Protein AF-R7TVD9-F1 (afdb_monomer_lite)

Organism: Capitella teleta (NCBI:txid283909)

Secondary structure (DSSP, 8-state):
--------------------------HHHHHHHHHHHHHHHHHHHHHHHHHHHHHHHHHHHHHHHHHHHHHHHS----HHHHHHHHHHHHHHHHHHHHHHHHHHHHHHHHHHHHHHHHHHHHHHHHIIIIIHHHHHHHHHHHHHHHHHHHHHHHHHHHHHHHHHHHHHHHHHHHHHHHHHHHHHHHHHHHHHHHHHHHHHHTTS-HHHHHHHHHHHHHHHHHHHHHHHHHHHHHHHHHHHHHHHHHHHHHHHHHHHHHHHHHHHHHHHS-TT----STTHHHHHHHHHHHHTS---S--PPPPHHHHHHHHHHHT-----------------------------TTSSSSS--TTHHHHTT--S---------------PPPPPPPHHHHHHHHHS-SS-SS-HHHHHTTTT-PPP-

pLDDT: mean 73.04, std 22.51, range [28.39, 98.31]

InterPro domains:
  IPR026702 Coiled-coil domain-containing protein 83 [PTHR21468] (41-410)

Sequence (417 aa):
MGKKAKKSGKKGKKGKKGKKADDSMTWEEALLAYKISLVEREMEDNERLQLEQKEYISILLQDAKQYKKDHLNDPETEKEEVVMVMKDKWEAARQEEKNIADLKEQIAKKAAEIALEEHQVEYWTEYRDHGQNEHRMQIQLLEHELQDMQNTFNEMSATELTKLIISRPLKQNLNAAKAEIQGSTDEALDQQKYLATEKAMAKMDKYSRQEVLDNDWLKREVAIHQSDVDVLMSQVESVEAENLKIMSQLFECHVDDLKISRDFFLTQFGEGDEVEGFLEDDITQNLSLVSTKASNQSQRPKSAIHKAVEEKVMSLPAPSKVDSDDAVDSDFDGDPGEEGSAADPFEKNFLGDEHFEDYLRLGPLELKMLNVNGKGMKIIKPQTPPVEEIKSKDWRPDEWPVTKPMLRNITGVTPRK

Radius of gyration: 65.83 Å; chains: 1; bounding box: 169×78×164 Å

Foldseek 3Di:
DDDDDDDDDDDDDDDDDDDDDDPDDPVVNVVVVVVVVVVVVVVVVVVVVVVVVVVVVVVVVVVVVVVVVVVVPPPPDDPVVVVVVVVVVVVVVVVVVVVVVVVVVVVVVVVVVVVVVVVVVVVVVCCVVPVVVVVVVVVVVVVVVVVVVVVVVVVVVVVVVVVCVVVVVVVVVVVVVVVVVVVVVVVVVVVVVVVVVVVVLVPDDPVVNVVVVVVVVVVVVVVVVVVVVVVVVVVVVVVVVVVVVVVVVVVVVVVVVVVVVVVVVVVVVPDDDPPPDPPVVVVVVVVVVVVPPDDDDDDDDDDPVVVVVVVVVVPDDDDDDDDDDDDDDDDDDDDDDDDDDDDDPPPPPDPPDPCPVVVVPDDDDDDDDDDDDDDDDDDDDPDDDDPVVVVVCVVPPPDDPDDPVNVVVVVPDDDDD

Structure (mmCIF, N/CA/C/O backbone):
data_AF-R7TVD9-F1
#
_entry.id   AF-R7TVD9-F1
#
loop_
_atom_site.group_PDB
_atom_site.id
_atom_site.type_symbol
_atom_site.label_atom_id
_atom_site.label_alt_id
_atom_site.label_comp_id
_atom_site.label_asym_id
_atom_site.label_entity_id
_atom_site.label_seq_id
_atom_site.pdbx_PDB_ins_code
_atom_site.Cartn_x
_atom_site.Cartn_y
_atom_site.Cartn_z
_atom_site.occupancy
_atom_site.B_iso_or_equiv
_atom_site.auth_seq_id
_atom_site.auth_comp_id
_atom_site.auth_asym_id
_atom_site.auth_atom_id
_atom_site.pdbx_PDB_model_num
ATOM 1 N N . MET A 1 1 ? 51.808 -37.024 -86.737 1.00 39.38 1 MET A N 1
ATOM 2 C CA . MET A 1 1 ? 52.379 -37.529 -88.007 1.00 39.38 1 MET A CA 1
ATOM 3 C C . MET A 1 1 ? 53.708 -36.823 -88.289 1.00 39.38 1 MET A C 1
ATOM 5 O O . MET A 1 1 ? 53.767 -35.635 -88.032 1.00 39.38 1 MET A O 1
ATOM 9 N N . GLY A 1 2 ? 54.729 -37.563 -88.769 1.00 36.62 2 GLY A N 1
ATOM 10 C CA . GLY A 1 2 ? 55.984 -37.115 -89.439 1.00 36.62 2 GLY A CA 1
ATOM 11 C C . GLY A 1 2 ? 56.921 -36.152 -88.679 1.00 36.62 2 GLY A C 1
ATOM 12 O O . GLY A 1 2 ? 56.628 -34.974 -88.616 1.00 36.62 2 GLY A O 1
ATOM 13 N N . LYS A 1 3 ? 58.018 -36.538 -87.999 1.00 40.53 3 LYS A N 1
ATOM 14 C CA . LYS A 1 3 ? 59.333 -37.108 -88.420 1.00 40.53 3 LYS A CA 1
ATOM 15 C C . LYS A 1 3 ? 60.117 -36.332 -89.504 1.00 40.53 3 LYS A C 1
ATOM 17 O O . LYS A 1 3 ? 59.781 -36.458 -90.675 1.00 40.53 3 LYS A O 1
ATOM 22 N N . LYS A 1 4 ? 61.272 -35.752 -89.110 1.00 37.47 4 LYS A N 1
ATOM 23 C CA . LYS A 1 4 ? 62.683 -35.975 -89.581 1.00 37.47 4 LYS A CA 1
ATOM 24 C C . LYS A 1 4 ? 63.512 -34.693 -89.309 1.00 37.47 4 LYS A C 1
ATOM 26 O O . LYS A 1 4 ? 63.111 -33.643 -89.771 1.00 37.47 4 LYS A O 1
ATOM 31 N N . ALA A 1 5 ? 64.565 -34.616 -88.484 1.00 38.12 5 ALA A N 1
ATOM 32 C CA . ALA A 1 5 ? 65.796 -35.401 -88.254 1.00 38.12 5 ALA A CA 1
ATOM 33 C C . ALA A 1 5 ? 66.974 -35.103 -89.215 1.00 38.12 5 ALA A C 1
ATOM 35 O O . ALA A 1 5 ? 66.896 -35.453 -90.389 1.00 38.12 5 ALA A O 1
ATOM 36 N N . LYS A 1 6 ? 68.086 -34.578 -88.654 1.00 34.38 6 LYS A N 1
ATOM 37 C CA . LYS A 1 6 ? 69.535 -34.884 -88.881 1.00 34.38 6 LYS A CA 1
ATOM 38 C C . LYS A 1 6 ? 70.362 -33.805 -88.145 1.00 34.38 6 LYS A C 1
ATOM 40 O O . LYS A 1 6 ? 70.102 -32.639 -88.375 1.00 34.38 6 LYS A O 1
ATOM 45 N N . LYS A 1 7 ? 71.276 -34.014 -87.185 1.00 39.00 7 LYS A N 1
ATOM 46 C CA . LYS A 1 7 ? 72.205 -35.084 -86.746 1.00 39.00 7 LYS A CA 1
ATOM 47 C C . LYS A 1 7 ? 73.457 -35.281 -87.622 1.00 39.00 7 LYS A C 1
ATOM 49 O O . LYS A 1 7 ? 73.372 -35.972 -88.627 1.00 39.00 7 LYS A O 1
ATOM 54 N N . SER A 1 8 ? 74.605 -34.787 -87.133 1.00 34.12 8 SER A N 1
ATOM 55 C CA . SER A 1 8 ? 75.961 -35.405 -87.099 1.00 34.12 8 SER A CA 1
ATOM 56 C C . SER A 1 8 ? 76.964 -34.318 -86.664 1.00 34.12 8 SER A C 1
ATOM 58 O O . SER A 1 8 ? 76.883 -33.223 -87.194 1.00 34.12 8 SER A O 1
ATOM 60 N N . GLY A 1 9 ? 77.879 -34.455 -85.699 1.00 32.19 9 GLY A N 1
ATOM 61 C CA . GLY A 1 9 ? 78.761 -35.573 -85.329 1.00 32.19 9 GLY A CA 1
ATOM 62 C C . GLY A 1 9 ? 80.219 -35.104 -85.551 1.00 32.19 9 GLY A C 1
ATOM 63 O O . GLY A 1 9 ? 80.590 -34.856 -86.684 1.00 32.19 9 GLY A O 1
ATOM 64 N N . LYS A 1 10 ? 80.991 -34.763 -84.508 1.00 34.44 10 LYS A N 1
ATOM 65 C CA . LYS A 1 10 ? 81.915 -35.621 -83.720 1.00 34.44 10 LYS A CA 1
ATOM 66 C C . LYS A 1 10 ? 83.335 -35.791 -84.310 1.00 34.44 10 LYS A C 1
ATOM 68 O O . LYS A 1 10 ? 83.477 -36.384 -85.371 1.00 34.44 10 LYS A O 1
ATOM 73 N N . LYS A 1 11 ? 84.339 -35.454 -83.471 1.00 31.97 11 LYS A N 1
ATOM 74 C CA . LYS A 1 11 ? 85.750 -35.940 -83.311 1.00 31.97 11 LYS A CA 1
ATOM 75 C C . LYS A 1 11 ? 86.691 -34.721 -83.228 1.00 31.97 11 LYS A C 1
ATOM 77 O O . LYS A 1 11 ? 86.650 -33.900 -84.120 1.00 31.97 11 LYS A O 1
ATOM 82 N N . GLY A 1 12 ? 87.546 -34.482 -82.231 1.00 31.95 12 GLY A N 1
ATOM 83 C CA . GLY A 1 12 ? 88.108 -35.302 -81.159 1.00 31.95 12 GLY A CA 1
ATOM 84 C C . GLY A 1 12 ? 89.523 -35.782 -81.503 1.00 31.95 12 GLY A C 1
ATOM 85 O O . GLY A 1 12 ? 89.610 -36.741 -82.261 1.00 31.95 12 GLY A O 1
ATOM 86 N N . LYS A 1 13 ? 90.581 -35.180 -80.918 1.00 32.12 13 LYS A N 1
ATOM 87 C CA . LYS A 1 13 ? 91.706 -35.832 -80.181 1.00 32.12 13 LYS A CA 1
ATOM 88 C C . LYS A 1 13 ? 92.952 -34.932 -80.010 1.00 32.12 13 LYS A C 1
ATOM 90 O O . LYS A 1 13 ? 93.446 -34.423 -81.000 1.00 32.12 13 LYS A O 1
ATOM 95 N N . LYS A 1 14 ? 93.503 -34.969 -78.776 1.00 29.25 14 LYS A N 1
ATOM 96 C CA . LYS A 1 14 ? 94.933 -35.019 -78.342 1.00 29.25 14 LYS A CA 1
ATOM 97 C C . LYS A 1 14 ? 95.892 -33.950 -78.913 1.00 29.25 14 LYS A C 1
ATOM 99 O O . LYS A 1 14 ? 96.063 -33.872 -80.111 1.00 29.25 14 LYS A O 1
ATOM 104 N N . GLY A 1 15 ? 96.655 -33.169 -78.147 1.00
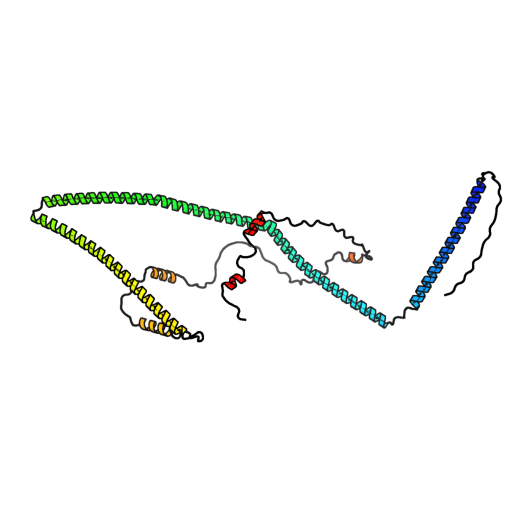 31.58 15 GLY A N 1
ATOM 105 C CA . GLY A 1 15 ? 97.243 -33.351 -76.815 1.00 31.58 15 GLY A CA 1
ATOM 106 C C . GLY A 1 15 ? 98.780 -33.266 -76.911 1.00 31.58 15 GLY A C 1
ATOM 107 O O . GLY A 1 15 ? 99.368 -34.116 -77.572 1.00 31.58 15 GLY A O 1
ATOM 108 N N . LYS A 1 16 ? 99.424 -32.278 -76.262 1.00 31.16 16 LYS A N 1
ATOM 109 C CA . LYS A 1 16 ? 100.869 -32.228 -75.896 1.00 31.16 16 LYS A CA 1
ATOM 110 C C . LYS A 1 16 ? 101.117 -30.947 -75.067 1.00 31.16 16 LYS A C 1
ATOM 112 O O . LYS A 1 16 ? 100.814 -29.874 -75.556 1.00 31.16 16 LYS A O 1
ATOM 117 N N . LYS A 1 17 ? 101.325 -31.016 -73.745 1.00 29.69 17 LYS A N 1
ATOM 118 C CA . LYS A 1 17 ? 102.586 -31.164 -72.970 1.00 29.69 17 LYS A CA 1
ATOM 119 C C . LYS A 1 17 ? 103.625 -30.036 -73.149 1.00 29.69 17 LYS A C 1
ATOM 121 O O . LYS A 1 17 ? 104.224 -29.931 -74.211 1.00 29.69 17 LYS A O 1
ATOM 126 N N . GLY A 1 18 ? 103.938 -29.377 -72.022 1.00 30.00 18 GLY A N 1
ATOM 127 C CA . GLY A 1 18 ? 105.071 -28.461 -71.786 1.00 30.00 18 GLY A CA 1
ATOM 128 C C . GLY A 1 18 ? 104.653 -27.000 -71.968 1.00 30.00 18 GLY A C 1
ATOM 129 O O . GLY A 1 18 ? 104.059 -26.693 -72.983 1.00 30.00 18 GLY A O 1
ATOM 130 N N . LYS A 1 19 ? 104.885 -26.051 -71.059 1.00 32.25 19 LYS A N 1
ATOM 131 C CA . LYS A 1 19 ? 106.022 -25.849 -70.150 1.00 32.25 19 LYS A CA 1
ATOM 132 C C . LYS A 1 19 ? 105.587 -24.821 -69.084 1.00 32.25 19 LYS A C 1
ATOM 134 O O . LYS A 1 19 ? 104.889 -23.875 -69.426 1.00 32.25 19 LYS A O 1
ATOM 139 N N . LYS A 1 20 ? 106.017 -24.995 -67.829 1.00 43.34 20 LYS A N 1
ATOM 140 C CA . LYS A 1 20 ? 106.060 -23.906 -66.839 1.00 43.34 20 LYS A CA 1
ATOM 141 C C . LYS A 1 20 ? 106.999 -22.818 -67.372 1.00 43.34 20 LYS A C 1
ATOM 143 O O . LYS A 1 20 ? 108.105 -23.160 -67.793 1.00 43.34 20 LYS A O 1
ATOM 148 N N . ALA A 1 21 ? 106.569 -21.565 -67.336 1.00 33.84 21 ALA A N 1
ATOM 149 C CA . ALA A 1 21 ? 107.438 -20.400 -67.400 1.00 33.84 21 ALA A CA 1
ATOM 150 C C . ALA A 1 21 ? 106.856 -19.352 -66.453 1.00 33.84 21 ALA A C 1
ATOM 152 O O . ALA A 1 21 ? 105.637 -19.233 -66.349 1.00 33.84 21 ALA A O 1
ATOM 153 N N . ASP A 1 22 ? 107.763 -18.734 -65.716 1.00 35.34 22 ASP A N 1
ATOM 154 C CA . ASP A 1 22 ? 107.546 -17.895 -64.555 1.00 35.34 22 ASP A CA 1
ATOM 155 C C . ASP A 1 22 ? 106.434 -16.864 -64.693 1.00 35.34 22 ASP A C 1
ATOM 157 O O . ASP A 1 22 ? 106.326 -16.115 -65.662 1.00 35.34 22 ASP A O 1
ATOM 161 N N . ASP A 1 23 ? 105.659 -16.847 -63.621 1.00 51.28 23 ASP A N 1
ATOM 162 C CA . ASP A 1 23 ? 104.728 -15.823 -63.216 1.00 51.28 23 ASP A CA 1
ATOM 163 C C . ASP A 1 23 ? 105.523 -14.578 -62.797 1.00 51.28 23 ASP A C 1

━━━━━━━━━━━━━━━━

Copy back the listing above exactly, but only from the line with "ATOM 2 C CA" through the line with "ATOM 9 N N .", both ends included.

ATOM 2 C CA . MET A 1 1 ? 52.379 -37.529 -88.007 1.00 39.38 1 MET A CA 1
ATOM 3 C C . MET A 1 1 ? 53.708 -36.823 -88.289 1.00 39.38 1 MET A C 1
ATOM 5 O O . MET A 1 1 ? 53.767 -35.635 -88.032 1.00 39.38 1 MET A O 1
ATOM 9 N N . GLY A 1 2 ? 54.729 -37.563 -88.769 1.00 36.62 2 GLY A N 1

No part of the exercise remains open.